This forum has been archived. All content is frozen. Please use KDE Discuss instead.

Bogofilter Worthless?

Tags: None
(comma "," separated)
User avatar
undoIT
Registered Member
Posts
75
Karma
1
OS

Bogofilter Worthless?

Tue May 04, 2010 9:06 pm
I recently installed Kubuntu 10.04 with Kmail version 1.13.2. After configuring all my accounts, I ran the spam wizard for Bogofilter. It does not do anything.

I'm currently looking at emails from "Viagra manufactured by Pfizer" and "Erection Remedies on-line" among dozens of other spam emails. If Bogofilter can't filter these out, what is it good for? This was also an issue with Kmail in Kubuntu Karmic.

Are there any spam filters I can add to Kmail that work? Also, is there an adaptive spam filter like what is available with Thunderbird?


Image GNU/Linux user since 2007 | Keyboard Shortcuts | Coupon Code Swap
User avatar
bcooksley
Administrator
Posts
19765
Karma
87
OS

Re: Bogofilter Worthless?

Wed May 05, 2010 5:55 am
Have you trained Bogofilter using known "Ham" and "Spam" mails?


KDE Sysadmin
[img]content/bcooksley_sig.png[/img]
User avatar
NickElliott
Registered Member
Posts
258
Karma
3
OS

Re: Bogofilter Worthless?

Wed May 05, 2010 8:37 am
As bcooksley says, you need to train Bogofilter using 'good' and 'bad' samples from the e-mails you receive, the more you train it the better it gets. A couple of hundred of each should be enough to get it going, it requires a little effort at first but is worthwhile - and it should improve the longer you use it.

In my experience Bogofilter still misses some spam but has NEVER mistakenly identified good mail as spam which I can't say for other mail filters I have used in the past.

You might want to look at SpamAssassin but I have no experience of this one.


NickElliott, proud to be a member of KDE forums since 2008-Oct.
User avatar
annew
Manager
Posts
1155
Karma
11
OS

Re: Bogofilter Worthless?

Wed May 05, 2010 11:09 am
It's important, too, to make sure that you feed it a representative sample of your good/ham messages. Create a temporary mail folder and copy into it selections from your mailing lists, personal mail and any other kinds you have. The more information that goes into initial training, the better it works. I've used bogofilter for years now, and love it. New types of spam are missed at first, but if you move them to a training folder and re-train whenever you have a few of them you'll find that it learns very well. What's more it is much lighter on resources than SpamAssassin - it doesn't slow things down as SA does on many systems.


annew, proud to be a member of KDE forums since 2008-Oct and a KDE user since 2002.
Join us on http://userbase.kde.org
User avatar
undoIT
Registered Member
Posts
75
Karma
1
OS

Re: Bogofilter Worthless?

Wed May 05, 2010 5:45 pm
Thank you for the replies everyone :)

I have a few suggestions. I am not necessarily a new Linux user, I have been using it anywhere between 8-16 hours daily for the past two years and I have different versions installed on both my laptops, as well as my netbook. I recently switched from Thunderbird to Kmail.

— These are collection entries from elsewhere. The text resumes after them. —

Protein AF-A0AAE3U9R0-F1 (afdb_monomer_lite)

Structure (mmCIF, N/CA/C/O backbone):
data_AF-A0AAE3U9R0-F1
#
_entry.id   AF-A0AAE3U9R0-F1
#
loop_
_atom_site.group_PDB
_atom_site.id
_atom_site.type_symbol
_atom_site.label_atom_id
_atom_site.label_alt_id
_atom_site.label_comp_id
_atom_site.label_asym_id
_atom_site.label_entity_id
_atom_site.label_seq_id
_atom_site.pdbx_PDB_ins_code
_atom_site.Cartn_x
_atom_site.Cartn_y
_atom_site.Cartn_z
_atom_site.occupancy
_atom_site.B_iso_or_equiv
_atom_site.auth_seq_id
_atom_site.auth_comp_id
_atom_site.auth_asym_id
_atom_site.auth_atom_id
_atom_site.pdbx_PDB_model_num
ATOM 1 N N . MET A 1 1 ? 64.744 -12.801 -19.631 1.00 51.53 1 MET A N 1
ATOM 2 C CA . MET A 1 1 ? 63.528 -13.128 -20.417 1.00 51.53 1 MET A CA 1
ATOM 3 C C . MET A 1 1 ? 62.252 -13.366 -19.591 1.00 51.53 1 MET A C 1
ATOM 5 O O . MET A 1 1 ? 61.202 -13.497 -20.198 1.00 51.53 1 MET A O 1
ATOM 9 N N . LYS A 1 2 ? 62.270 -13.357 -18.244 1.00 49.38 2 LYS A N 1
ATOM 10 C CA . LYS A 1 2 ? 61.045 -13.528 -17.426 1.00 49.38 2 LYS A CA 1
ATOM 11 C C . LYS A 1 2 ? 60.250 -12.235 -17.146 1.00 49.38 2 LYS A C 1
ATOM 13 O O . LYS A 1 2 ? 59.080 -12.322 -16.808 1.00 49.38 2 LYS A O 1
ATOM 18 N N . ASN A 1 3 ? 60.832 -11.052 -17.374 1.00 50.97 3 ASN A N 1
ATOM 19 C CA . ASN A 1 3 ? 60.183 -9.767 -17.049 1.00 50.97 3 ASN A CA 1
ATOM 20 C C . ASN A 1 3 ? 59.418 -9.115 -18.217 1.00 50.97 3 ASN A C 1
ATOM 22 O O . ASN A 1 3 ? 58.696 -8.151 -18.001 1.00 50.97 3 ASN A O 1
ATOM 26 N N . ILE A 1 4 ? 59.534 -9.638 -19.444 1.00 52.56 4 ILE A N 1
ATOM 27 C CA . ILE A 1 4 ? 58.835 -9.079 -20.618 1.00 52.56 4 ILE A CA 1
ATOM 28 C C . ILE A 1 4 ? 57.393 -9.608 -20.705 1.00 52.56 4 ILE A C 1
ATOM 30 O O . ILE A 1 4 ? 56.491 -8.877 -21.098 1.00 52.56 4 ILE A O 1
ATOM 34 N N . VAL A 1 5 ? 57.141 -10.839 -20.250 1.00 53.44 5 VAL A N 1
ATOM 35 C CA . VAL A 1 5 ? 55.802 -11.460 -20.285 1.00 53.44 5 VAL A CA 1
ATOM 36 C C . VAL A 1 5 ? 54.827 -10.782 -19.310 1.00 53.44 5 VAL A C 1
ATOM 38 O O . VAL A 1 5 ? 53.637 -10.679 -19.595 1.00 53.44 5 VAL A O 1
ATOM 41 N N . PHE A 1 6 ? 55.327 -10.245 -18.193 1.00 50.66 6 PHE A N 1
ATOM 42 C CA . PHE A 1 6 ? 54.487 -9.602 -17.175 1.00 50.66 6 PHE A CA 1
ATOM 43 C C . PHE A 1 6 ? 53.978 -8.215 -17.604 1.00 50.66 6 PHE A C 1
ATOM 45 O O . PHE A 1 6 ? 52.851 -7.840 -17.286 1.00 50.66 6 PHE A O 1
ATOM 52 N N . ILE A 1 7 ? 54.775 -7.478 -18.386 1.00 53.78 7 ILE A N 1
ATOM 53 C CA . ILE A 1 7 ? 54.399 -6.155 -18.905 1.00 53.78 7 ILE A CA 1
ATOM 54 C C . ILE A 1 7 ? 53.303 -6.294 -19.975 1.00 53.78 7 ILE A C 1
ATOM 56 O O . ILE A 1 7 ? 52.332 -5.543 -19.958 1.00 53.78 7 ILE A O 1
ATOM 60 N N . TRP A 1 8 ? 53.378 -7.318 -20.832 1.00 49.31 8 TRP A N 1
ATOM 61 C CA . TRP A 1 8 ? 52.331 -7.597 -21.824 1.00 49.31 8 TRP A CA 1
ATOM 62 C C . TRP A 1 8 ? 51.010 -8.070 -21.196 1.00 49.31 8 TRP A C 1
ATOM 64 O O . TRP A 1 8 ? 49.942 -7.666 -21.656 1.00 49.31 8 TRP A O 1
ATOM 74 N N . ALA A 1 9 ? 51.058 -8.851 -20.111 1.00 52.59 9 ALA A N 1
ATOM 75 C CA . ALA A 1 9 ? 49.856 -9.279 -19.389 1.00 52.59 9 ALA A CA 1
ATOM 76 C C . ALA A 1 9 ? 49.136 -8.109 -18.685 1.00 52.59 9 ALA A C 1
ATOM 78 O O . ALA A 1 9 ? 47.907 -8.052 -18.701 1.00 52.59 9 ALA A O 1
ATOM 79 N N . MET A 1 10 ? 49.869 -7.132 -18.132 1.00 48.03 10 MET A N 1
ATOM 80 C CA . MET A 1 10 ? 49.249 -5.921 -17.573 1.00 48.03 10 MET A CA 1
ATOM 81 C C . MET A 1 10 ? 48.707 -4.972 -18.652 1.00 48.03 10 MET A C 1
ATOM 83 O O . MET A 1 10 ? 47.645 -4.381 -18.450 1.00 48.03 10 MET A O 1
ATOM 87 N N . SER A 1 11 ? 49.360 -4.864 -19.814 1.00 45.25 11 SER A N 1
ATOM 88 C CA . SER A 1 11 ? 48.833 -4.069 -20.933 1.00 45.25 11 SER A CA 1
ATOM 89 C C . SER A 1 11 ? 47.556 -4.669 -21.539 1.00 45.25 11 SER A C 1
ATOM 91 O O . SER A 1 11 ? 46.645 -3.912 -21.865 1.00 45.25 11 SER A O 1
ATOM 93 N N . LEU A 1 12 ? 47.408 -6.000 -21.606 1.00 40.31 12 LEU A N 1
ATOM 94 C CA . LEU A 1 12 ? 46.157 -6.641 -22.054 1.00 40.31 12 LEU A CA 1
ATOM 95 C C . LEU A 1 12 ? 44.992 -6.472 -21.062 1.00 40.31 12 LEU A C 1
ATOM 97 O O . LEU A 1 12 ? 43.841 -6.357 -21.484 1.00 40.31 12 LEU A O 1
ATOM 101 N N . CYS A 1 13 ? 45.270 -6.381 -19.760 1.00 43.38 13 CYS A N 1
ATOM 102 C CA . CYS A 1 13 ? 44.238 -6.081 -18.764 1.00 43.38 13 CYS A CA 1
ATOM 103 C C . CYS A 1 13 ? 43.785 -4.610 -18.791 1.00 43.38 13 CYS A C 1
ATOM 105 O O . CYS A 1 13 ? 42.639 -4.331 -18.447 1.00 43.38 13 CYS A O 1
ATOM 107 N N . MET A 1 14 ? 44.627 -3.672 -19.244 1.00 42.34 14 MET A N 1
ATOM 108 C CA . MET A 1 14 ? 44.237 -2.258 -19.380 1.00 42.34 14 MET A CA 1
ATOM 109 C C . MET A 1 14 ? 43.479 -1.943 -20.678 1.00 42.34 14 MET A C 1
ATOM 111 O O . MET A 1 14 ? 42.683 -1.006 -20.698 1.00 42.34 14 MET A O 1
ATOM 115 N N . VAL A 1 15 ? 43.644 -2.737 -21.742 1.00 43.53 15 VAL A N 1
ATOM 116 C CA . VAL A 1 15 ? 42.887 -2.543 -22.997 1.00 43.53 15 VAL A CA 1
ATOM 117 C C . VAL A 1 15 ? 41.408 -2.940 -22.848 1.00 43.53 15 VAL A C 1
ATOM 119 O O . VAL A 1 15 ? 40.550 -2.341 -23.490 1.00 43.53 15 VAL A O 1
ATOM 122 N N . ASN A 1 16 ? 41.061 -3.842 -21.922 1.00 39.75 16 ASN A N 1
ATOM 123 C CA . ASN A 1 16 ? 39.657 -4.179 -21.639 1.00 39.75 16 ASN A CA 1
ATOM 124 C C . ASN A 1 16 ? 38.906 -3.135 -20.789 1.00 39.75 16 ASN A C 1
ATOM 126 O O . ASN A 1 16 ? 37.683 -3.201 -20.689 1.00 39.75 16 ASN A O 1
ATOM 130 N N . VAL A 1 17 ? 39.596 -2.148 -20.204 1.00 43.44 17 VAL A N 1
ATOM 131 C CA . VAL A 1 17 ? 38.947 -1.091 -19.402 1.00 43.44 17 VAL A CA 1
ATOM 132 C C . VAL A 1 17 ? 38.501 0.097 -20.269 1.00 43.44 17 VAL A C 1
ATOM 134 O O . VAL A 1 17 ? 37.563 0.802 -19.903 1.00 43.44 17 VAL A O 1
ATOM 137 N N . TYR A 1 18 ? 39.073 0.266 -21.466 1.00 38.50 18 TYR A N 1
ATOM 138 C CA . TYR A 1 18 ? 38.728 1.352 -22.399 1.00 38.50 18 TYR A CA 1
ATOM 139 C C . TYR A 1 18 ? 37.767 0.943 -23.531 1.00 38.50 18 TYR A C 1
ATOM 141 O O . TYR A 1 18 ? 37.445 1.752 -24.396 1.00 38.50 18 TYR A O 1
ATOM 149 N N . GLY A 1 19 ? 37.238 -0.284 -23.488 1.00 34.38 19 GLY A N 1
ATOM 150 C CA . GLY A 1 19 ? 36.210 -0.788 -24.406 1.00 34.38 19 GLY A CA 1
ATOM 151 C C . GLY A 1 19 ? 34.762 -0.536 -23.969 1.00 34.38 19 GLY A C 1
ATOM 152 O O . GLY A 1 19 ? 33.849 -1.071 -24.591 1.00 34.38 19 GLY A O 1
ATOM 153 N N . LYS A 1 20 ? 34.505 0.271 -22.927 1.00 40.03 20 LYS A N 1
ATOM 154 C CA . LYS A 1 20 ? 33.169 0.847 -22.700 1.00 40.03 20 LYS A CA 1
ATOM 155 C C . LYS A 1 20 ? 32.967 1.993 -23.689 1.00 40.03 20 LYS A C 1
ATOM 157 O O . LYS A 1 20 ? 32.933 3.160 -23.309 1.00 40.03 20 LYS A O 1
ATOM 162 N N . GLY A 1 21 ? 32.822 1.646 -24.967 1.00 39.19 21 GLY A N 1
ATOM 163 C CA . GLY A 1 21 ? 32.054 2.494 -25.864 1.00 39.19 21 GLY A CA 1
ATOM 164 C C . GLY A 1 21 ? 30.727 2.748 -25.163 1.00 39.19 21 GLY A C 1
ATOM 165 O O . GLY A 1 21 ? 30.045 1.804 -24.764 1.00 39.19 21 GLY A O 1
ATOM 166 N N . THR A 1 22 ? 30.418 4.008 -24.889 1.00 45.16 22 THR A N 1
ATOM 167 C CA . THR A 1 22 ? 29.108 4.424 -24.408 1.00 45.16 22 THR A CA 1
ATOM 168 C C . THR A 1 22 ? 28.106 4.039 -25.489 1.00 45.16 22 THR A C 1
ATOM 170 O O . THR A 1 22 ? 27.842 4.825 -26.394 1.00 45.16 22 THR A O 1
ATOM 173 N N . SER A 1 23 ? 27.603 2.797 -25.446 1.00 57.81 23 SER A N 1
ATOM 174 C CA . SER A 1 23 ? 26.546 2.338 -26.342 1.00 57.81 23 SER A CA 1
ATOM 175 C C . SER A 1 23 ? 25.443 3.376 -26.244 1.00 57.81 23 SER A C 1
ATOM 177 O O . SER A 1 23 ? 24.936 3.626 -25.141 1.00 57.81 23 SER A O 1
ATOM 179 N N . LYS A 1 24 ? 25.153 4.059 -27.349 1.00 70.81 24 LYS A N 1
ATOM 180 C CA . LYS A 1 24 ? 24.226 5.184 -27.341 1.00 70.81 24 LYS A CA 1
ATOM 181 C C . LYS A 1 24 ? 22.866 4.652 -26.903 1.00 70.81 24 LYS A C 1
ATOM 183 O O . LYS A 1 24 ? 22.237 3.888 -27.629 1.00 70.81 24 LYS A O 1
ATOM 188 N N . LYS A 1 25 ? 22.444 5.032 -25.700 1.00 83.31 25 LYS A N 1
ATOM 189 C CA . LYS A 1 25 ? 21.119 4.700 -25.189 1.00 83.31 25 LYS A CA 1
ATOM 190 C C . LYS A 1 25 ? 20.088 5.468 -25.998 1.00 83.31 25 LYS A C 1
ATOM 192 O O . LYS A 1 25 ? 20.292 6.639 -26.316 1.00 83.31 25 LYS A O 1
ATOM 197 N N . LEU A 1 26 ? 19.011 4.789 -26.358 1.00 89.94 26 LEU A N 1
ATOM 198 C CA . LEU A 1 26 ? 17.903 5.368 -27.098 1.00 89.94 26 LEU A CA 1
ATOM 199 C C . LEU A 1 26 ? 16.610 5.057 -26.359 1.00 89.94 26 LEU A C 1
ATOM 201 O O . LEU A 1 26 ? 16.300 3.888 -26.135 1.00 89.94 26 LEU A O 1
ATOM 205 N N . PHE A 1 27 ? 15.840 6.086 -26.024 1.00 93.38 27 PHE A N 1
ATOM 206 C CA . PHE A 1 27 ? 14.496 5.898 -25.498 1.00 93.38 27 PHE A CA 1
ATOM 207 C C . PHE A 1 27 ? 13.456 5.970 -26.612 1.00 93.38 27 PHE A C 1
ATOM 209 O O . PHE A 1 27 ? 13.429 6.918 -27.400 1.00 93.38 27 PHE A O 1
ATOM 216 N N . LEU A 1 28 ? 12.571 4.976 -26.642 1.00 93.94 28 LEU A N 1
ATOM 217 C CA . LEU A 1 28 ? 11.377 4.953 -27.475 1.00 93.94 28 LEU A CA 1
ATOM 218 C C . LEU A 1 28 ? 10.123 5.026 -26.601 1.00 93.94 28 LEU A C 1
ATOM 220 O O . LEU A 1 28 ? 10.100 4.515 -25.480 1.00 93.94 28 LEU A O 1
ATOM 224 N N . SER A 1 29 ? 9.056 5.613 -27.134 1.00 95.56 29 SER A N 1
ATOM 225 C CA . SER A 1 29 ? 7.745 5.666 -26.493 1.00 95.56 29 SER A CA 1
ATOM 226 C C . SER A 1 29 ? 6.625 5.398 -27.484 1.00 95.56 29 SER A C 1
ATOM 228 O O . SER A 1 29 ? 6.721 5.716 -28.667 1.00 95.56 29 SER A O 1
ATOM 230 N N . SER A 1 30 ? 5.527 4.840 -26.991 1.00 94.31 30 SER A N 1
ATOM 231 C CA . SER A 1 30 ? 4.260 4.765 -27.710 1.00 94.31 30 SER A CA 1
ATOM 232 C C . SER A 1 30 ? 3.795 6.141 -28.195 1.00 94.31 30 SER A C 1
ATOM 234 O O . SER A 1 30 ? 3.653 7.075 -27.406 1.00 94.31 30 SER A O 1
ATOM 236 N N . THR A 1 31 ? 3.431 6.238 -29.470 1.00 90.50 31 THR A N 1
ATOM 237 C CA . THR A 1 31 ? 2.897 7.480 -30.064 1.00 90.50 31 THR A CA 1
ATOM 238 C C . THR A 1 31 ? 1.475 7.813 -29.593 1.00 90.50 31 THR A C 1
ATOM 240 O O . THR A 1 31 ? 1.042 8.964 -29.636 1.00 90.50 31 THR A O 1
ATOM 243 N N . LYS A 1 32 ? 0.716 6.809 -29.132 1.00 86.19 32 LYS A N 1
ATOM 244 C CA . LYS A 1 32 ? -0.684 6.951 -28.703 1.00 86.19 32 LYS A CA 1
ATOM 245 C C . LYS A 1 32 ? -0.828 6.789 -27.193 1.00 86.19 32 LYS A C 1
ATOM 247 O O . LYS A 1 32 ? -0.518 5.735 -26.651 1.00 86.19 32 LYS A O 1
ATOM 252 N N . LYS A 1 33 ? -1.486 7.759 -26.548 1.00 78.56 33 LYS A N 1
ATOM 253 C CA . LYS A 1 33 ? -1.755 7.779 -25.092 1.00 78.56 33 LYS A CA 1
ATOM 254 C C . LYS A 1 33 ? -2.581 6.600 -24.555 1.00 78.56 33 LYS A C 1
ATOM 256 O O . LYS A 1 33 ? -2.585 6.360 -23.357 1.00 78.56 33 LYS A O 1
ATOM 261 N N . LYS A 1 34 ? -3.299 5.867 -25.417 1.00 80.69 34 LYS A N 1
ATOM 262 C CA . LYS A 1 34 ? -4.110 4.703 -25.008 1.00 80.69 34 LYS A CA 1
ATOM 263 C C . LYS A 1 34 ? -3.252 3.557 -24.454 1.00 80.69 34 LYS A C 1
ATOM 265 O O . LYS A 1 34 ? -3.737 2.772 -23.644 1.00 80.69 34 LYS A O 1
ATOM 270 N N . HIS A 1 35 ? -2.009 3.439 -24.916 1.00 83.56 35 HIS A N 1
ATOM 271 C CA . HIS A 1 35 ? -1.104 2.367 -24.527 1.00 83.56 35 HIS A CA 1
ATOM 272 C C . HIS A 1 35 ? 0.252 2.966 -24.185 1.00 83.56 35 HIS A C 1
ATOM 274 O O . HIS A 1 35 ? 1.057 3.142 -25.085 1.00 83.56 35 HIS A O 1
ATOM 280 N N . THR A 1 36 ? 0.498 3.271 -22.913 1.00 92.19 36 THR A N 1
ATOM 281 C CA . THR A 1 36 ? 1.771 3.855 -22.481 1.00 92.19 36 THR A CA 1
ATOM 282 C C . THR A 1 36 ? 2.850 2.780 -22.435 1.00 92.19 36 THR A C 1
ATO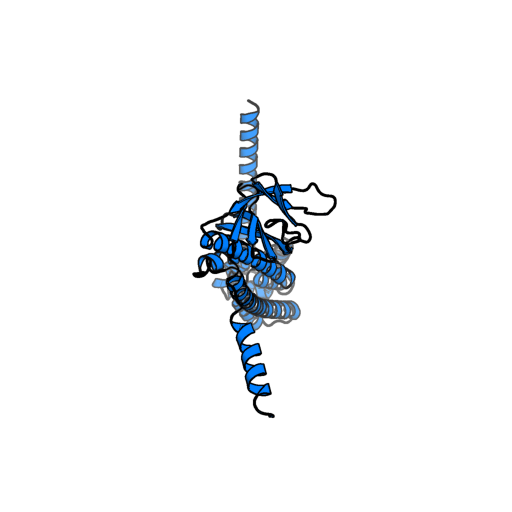M 284 O O . THR A 1 36 ? 2.845 1.916 -21.555 1.00 92.19 36 THR A O 1
ATOM 287 N N . VAL A 1 37 ? 3.764 2.822 -23.401 1.00 95.12 37 VAL A N 1
ATOM 288 C CA . VAL A 1 37 ? 4.928 1.932 -23.467 1.00 95.12 37 VAL A CA 1
ATOM 289 C C . VAL A 1 37 ? 6.182 2.779 -23.582 1.00 95.12 37 VAL A C 1
ATOM 291 O O . VAL A 1 37 ? 6.247 3.632 -24.459 1.00 95.12 37 VAL A O 1
ATOM 294 N N . PHE A 1 38 ? 7.172 2.505 -22.739 1.00 96.25 38 PHE A N 1
ATOM 295 C CA . PHE A 1 38 ? 8.518 3.063 -22.828 1.00 96.25 38 PHE A CA 1
ATOM 296 C C . PHE A 1 38 ? 9.519 1.943 -23.067 1.00 96.25 38 PHE A C 1
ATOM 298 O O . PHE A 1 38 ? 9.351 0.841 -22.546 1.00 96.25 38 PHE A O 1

When I see something like "Spam Wizard" I expect it to be a "set it and forget about it" solution, unless other instructions are given. Nowhere in the spam wizard does it mention anything about having to feed it examples or that it will learn by marking emails as spam.

I took a series of screen shots for the process as well as the error message that occurs when I click the Help button, but I can't post them here because it is not possible to add attachments.

Anyhow, it seems that this Wizard needs to learn some magic spells. At the very least, one of the windows that appears while doing the spam wizard should mention something about having to train it by marking messages as "spam" and marking messages that were mistakenly identified as "ham".

I'm pretty sure that I marked quite a few messages as spam (in the hundreds) while using Kubuntu Karmic, but the spam filter still wasn't working. I'll give it another try.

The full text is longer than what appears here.